====== Dataset content ======
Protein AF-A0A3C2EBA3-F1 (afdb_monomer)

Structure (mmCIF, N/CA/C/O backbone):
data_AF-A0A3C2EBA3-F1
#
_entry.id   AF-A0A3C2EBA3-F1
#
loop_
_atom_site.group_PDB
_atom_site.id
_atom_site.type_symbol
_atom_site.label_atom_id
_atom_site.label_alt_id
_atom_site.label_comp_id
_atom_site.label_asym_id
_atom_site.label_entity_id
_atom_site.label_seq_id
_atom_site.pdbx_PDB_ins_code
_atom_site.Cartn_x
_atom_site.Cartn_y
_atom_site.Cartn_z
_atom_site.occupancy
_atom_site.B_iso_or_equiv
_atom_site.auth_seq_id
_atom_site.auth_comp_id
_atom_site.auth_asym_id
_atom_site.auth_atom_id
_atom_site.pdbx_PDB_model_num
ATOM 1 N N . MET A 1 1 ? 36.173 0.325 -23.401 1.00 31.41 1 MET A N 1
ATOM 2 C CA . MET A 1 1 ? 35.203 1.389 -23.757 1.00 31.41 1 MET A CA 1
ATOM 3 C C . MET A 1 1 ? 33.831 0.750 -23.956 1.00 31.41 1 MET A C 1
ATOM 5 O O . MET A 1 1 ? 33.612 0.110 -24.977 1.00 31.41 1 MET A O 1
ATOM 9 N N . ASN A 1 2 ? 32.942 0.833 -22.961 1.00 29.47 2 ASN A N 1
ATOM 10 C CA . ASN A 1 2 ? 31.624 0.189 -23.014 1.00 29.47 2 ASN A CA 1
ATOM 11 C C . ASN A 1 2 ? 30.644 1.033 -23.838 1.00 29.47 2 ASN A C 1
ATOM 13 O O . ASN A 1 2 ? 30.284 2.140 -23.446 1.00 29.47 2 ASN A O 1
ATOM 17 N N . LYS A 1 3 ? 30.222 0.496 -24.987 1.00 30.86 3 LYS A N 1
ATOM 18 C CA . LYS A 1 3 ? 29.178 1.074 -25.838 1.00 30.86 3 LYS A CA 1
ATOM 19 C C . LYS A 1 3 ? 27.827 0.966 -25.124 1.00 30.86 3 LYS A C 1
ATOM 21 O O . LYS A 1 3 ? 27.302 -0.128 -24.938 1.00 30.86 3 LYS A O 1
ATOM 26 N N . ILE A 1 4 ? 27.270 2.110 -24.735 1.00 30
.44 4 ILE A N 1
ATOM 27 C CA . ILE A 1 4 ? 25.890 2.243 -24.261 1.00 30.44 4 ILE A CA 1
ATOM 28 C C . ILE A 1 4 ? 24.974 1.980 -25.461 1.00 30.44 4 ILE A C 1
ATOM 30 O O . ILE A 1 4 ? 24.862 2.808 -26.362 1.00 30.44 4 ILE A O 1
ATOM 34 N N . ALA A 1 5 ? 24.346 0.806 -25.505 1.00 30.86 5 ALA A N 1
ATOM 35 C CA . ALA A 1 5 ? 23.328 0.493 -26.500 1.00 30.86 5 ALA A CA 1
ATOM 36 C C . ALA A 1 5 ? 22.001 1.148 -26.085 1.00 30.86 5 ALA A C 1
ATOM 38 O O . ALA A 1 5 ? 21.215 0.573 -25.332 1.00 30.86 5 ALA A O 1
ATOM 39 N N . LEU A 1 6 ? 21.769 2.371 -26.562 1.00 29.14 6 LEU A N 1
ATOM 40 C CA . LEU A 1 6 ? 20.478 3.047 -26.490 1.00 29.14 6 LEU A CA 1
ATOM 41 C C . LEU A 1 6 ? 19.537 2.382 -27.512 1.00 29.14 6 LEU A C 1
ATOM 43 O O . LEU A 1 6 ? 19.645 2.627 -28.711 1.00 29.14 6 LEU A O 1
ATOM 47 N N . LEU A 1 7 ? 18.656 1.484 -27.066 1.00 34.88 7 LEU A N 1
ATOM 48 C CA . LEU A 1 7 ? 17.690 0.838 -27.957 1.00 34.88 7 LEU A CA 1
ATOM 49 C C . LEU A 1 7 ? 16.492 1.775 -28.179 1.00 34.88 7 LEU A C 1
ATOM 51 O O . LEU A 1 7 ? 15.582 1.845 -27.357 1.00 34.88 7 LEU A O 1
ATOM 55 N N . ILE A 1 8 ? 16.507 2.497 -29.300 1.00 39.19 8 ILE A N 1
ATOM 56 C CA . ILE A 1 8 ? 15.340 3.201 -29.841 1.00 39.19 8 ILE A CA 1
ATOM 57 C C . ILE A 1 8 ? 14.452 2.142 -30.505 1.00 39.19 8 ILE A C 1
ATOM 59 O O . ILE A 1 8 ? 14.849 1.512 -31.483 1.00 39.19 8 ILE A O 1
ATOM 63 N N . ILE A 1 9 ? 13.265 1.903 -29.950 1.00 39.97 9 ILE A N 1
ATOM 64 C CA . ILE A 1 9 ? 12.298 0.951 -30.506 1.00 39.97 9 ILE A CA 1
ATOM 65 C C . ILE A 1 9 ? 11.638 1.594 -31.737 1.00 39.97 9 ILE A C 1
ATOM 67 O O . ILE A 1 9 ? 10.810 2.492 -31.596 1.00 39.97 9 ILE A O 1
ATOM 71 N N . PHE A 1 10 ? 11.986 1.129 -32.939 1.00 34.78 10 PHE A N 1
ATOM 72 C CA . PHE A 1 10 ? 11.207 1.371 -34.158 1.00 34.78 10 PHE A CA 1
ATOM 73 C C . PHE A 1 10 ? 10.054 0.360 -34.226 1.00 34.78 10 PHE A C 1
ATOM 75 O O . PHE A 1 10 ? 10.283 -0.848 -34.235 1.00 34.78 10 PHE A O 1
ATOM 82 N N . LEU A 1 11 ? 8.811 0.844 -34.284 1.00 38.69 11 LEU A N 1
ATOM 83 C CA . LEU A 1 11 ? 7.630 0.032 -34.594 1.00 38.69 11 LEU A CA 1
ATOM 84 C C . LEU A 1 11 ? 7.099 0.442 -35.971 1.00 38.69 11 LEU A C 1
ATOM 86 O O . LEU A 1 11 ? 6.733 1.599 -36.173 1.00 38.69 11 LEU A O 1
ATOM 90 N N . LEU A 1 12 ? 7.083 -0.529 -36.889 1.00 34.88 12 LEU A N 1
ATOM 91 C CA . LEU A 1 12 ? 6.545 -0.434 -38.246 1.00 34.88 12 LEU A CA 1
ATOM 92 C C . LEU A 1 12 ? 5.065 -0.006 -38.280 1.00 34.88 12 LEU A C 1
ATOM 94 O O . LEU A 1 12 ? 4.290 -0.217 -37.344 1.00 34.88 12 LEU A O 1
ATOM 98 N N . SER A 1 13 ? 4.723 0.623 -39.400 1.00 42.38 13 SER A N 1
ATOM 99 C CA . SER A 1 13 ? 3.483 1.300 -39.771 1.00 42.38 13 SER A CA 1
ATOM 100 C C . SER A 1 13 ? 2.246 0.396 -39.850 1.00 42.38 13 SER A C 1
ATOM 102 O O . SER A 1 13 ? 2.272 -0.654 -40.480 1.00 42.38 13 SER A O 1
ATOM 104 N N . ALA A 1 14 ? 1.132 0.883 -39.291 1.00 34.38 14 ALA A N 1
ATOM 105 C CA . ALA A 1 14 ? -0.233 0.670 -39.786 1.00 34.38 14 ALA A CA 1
======
• Task goal: Starting at the line above that contains "ATOM 1 N N .", repeat each line exactly up to and including the line that contains "ATOM 48 C CA", and stop there.

• Task solution:
ATOM 1 N N . MET A 1 1 ? 36.173 0.325 -23.401 1.00 31.41 1 MET A N 1
ATOM 2 C CA . MET A 1 1 ? 35.203 1.389 -23.757 1.00 31.41 1 MET A CA 1
ATOM 3 C C . MET A 1 1 ? 33.831 0.750 -23.956 1.00 31.41 1 MET A C 1
ATOM 5 O O . MET A 1 1 ? 33.612 0.110 -24.977 1.00 31.41 1 MET A O 1
ATOM 9 N N . ASN A 1 2 ? 32.942 0.833 -22.961 1.00 29.47 2 ASN A N 1
ATOM 10 C CA . ASN A 1 2 ? 31.624 0.189 -23.014 1.00 29.47 2 ASN A CA 1
ATOM 11 C C . ASN A 1 2 ? 30.644 1.033 -23.838 1.00 29.47 2 ASN A C 1
ATOM 13 O O . ASN A 1 2 ? 30.284 2.140 -23.446 1.00 29.47 2 ASN A O 1
ATOM 17 N N . LYS A 1 3 ? 30.222 0.496 -24.987 1.00 30.86 3 LYS A N 1
ATOM 18 C CA . LYS A 1 3 ? 29.178 1.074 -25.838 1.00 30.86 3 LYS A CA 1
ATOM 19 C C . LYS A 1 3 ? 27.827 0.966 -25.124 1.00 30.86 3 LYS A C 1
ATOM 21 O O . LYS A 1 3 ? 27.302 -0.128 -24.938 1.00 30.86 3 LYS A O 1
ATOM 26 N N . ILE A 1 4 ? 27.270 2.110 -24.735 1.00 30
.44 4 ILE A N 1
ATOM 27 C CA . ILE A 1 4 ? 25.890 2.243 -24.261 1.00 30.44 4 ILE A CA 1
ATOM 28 C C . ILE A 1 4 ? 24.974 1.980 -25.461 1.00 30.44 4 ILE A C 1
ATOM 30 O O . ILE A 1 4 ? 24.862 2.808 -26.362 1.00 30.44 4 ILE A O 1
ATOM 34 N N . ALA A 1 5 ? 24.346 0.806 -25.505 1.00 30.86 5 ALA A N 1
ATOM 35 C CA . ALA A 1 5 ? 23.328 0.493 -26.500 1.00 30.86 5 ALA A CA 1
ATOM 36 C C . ALA A 1 5 ? 22.001 1.148 -26.085 1.00 30.86 5 ALA A C 1
ATOM 38 O O . ALA A 1 5 ? 21.215 0.573 -25.332 1.00 30.86 5 ALA A O 1
ATOM 39 N N . LEU A 1 6 ? 21.769 2.371 -26.562 1.00 29.14 6 LEU A N 1
ATOM 40 C CA . LEU A 1 6 ? 20.478 3.047 -26.490 1.00 29.14 6 LEU A CA 1
ATOM 41 C C . LEU A 1 6 ? 19.537 2.382 -27.512 1.00 29.14 6 LEU A C 1
ATOM 43 O O . LEU A 1 6 ? 19.645 2.627 -28.711 1.00 29.14 6 LEU A O 1
ATOM 47 N N . LEU A 1 7 ? 18.656 1.484 -27.066 1.00 34.88 7 LEU A N 1
ATOM 48 C CA . LEU A 1 7 ? 17.690 0.838 -27.957 1.00 34.88 7 LEU A CA 1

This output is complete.